Extruded polystyrene foam is safely hot wired, and so is great for massive core work, but is both softer and less strong, so requires a minimum of 3 UNI (21 oz of cloth per square yard) to be sturdy for build and use. It sculpts poorly, but can be done. And cost wise it is reasonable for sculpting;

Expanded polystyrene foam is safely hot wired, but is fragile and may be OK for tooling, but I would never use it for airplane components. It requires a careful hand to sculpt it, and is inexpensive;

Polyurethane foam gives off toxic gases when hot wired - just don't expose the stuff to hot surfaces. It sculpts nicely and its cost is OK even when you are throwing away much of it. Depending upon the density chosen can use 3 UNI or 2 BID glass, but I would never go down to single ply glass with it;

Last-a-Foam has a checkered history.
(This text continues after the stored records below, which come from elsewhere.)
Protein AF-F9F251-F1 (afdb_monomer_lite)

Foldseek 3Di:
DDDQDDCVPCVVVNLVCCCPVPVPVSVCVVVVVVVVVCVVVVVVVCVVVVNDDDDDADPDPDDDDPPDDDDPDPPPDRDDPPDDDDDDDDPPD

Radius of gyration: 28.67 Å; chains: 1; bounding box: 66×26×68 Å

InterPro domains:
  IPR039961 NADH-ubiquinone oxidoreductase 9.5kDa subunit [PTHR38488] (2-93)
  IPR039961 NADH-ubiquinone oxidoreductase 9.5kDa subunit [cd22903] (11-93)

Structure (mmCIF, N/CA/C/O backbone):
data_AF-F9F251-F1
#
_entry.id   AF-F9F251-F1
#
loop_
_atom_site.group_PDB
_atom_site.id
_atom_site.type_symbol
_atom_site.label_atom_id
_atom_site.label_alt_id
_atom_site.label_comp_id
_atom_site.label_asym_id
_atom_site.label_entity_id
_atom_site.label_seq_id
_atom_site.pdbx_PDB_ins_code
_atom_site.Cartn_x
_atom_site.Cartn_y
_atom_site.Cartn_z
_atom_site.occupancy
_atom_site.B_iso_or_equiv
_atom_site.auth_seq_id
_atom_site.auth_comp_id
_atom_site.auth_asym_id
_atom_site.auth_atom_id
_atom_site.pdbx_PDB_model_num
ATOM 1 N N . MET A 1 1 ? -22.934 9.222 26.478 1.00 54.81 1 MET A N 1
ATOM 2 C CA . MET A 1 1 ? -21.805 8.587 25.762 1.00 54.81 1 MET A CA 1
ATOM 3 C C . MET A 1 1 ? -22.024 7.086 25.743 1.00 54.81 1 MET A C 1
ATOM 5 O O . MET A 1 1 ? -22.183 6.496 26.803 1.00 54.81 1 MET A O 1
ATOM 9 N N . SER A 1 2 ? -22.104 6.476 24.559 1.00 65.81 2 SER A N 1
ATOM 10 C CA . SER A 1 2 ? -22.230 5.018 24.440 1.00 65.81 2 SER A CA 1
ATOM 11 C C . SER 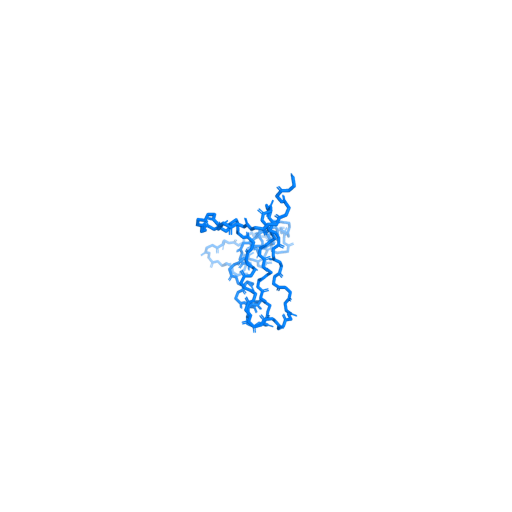A 1 2 ? -20.870 4.381 24.740 1.00 65.81 2 SER A C 1
ATOM 13 O O . SER A 1 2 ? -19.883 4.774 24.121 1.00 65.81 2 SER A O 1
ATOM 15 N N . ALA A 1 3 ? -20.812 3.416 25.664 1.00 80.31 3 ALA A N 1
ATOM 16 C CA . ALA A 1 3 ? -19.564 2.744 26.036 1.00 80.31 3 ALA A CA 1
ATOM 17 C C . ALA A 1 3 ? -18.861 2.128 24.811 1.00 80.31 3 ALA A C 1
ATOM 19 O O . ALA A 1 3 ? -19.521 1.586 23.917 1.00 80.31 3 ALA A O 1
ATOM 20 N N . ALA A 1 4 ? -17.528 2.226 24.772 1.00 80.69 4 ALA A N 1
ATOM 21 C CA . ALA A 1 4 ? -16.725 1.673 23.688 1.00 80.69 4 ALA A CA 1
ATOM 22 C C . ALA A 1 4 ? -16.754 0.132 23.749 1.00 80.69 4 ALA A C 1
ATOM 24 O O . ALA A 1 4 ? -16.401 -0.432 24.787 1.00 80.69 4 ALA A O 1
ATOM 25 N N . PRO A 1 5 ? -17.171 -0.567 22.677 1.00 86.94 5 PRO A N 1
ATOM 26 C CA . PRO A 1 5 ? -17.087 -2.024 22.629 1.00 86.94 5 PRO A CA 1
ATOM 27 C C . PRO A 1 5 ? -15.619 -2.477 22.600 1.00 86.94 5 PRO A C 1
ATOM 29 O O . PRO A 1 5 ? -14.752 -1.771 22.091 1.00 86.94 5 PRO A O 1
ATOM 32 N N . LEU A 1 6 ? -15.324 -3.665 23.123 1.00 90.06 6 LEU A N 1
ATOM 33 C CA . LEU A 1 6 ? -13.968 -4.216 23.096 1.00 90.06 6 LEU A CA 1
ATOM 34 C C . LEU A 1 6 ? -13.624 -4.733 21.690 1.00 90.06 6 LEU A C 1
ATOM 36 O O . LEU A 1 6 ? -14.393 -5.498 21.099 1.00 90.06 6 LEU A O 1
ATOM 40 N N . PHE A 1 7 ? -12.447 -4.351 21.182 1.00 88.31 7 PHE A N 1
ATOM 41 C CA . PHE A 1 7 ? -11.966 -4.740 19.851 1.00 88.31 7 PHE A CA 1
ATOM 42 C C . PHE A 1 7 ? -11.865 -6.265 19.692 1.00 88.31 7 PHE A C 1
ATOM 44 O O . PHE A 1 7 ? -12.430 -6.821 18.755 1.00 88.31 7 PHE A O 1
ATOM 51 N N . TRP A 1 8 ? -11.243 -6.948 20.658 1.00 91.62 8 TRP A N 1
ATOM 52 C CA . TRP A 1 8 ? -11.004 -8.398 20.611 1.00 91.62 8 TRP A CA 1
ATOM 53 C C . TRP A 1 8 ? -12.240 -9.269 20.864 1.00 91.62 8 TRP A C 1
ATOM 55 O O . TRP A 1 8 ? -12.180 -10.476 20.668 1.00 91.62 8 TRP A O 1
ATOM 65 N N . GLN A 1 9 ? -13.363 -8.681 21.281 1.00 92.00 9 GLN A N 1
ATOM 66 C CA . GLN A 1 9 ? -14.621 -9.415 21.460 1.00 92.00 9 GLN A CA 1
ATOM 67 C C . GLN A 1 9 ? -15.589 -9.187 20.298 1.00 92.00 9 GLN A C 1
ATOM 69 O O . GLN A 1 9 ? -16.301 -10.100 19.894 1.00 92.00 9 GLN A O 1
ATOM 74 N N . THR A 1 10 ? -15.648 -7.960 19.764 1.00 91.62 10 THR A N 1
ATOM 75 C CA . THR A 1 10 ? -16.610 -7.586 18.715 1.00 91.62 10 THR A CA 1
ATOM 76 C C . THR A 1 10 ? -15.996 -6.610 17.701 1.00 91.62 10 THR A C 1
ATOM 78 O O . THR A 1 10 ? -16.392 -5.441 17.642 1.00 91.62 10 THR A O 1
ATOM 81 N N . PRO A 1 11 ? -15.050 -7.059 16.855 1.00 90.81 11 PRO A N 1
ATOM 82 C CA . PRO A 1 11 ? -14.256 -6.165 16.008 1.00 90.81 11 PRO A CA 1
ATOM 83 C C . PRO A 1 11 ? -15.114 -5.362 15.019 1.00 90.81 11 PRO A C 1
ATOM 85 O O . PRO A 1 11 ? -14.958 -4.149 14.905 1.00 90.81 11 PRO A O 1
ATOM 88 N N . LEU A 1 12 ? -16.112 -5.985 14.379 1.00 91.00 12 LEU A N 1
ATOM 89 C CA . LEU A 1 12 ? -17.015 -5.286 13.450 1.00 91.00 12 LEU A CA 1
ATOM 90 C C . LEU A 1 12 ? -17.888 -4.232 14.154 1.00 91.00 12 LEU A C 1
ATOM 92 O O . LEU A 1 12 ? -18.152 -3.156 13.612 1.00 91.00 12 LEU A O 1
ATOM 96 N N . LYS A 1 13 ? -18.315 -4.513 15.393 1.00 90.38 13 LYS A N 1
ATOM 97 C CA . LYS A 1 13 ? -19.094 -3.571 16.209 1.00 90.38 13 LYS A CA 1
ATOM 98 C C . LYS A 1 13 ? -18.223 -2.402 16.673 1.00 90.38 13 LYS A C 1
ATOM 100 O O . LYS A 1 13 ? -18.717 -1.275 16.710 1.00 90.38 13 LYS A O 1
ATOM 105 N N . TYR A 1 14 ? -16.945 -2.661 16.962 1.00 91.69 14 TYR A N 1
ATOM 106 C CA . TYR A 1 14 ? -15.947 -1.637 17.255 1.00 91.69 14 TYR A CA 1
ATOM 107 C C . TYR A 1 14 ? -15.690 -0.725 16.061 1.00 91.69 14 TYR A C 1
ATOM 109 O O . TYR A 1 14 ? -15.820 0.483 16.223 1.00 91.69 14 TYR A O 1
ATOM 117 N N . CYS A 1 15 ? -15.444 -1.262 14.862 1.00 91.06 15 CYS A N 1
ATOM 118 C CA . CYS A 1 15 ? -15.240 -0.441 13.663 1.00 91.06 15 CYS A CA 1
ATOM 119 C C . CYS A 1 15 ? -16.442 0.474 13.383 1.00 91.06 15 CYS A C 1
ATOM 121 O O . CYS A 1 15 ? -16.272 1.669 13.159 1.00 91.06 15 CYS A O 1
ATOM 123 N N . ARG A 1 16 ? -17.674 -0.046 13.492 1.00 91.88 16 ARG A N 1
ATOM 124 C CA . ARG A 1 16 ? -18.895 0.760 13.319 1.00 91.88 16 ARG A CA 1
ATOM 125 C C . ARG A 1 16 ? -19.041 1.863 14.372 1.00 91.88 16 ARG A C 1
ATOM 127 O O . ARG A 1 16 ? -19.513 2.952 14.056 1.00 91.88 16 ARG A O 1
ATOM 134 N N . TRP A 1 17 ? -18.679 1.591 15.627 1.00 93.06 17 TRP A N 1
ATOM 135 C CA . TRP A 1 17 ? -18.690 2.597 16.694 1.00 93.06 17 TRP A CA 1
ATOM 136 C C . TRP A 1 17 ? -17.577 3.640 16.500 1.00 93.06 17 TRP A C 1
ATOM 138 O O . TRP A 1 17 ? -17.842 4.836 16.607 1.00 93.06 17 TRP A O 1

Some have had awful experiences with it, others have found it to be OK. That some knowledgeable and capable folks have had a bad time with the densities we like to use for skins is enough for me to back away from it;

PVC foams are sturdy, tough to sand, and make substantial feeling parts that easily survive de-molding processes. BoKu reports that the sailplane community covers it with 1 ply of 6 oz carbon fiber fabric with excellent results, so it seems to backup the fiber-resin laminating products better than the above foams. It is also pricey stuff and sanding it to shapes can be a serious chore - the result being we homebuilders do not sculpt it much. We may heat bend it where we must to get it into the molds, but much of the time it is left flat until it is drawn down into the mold.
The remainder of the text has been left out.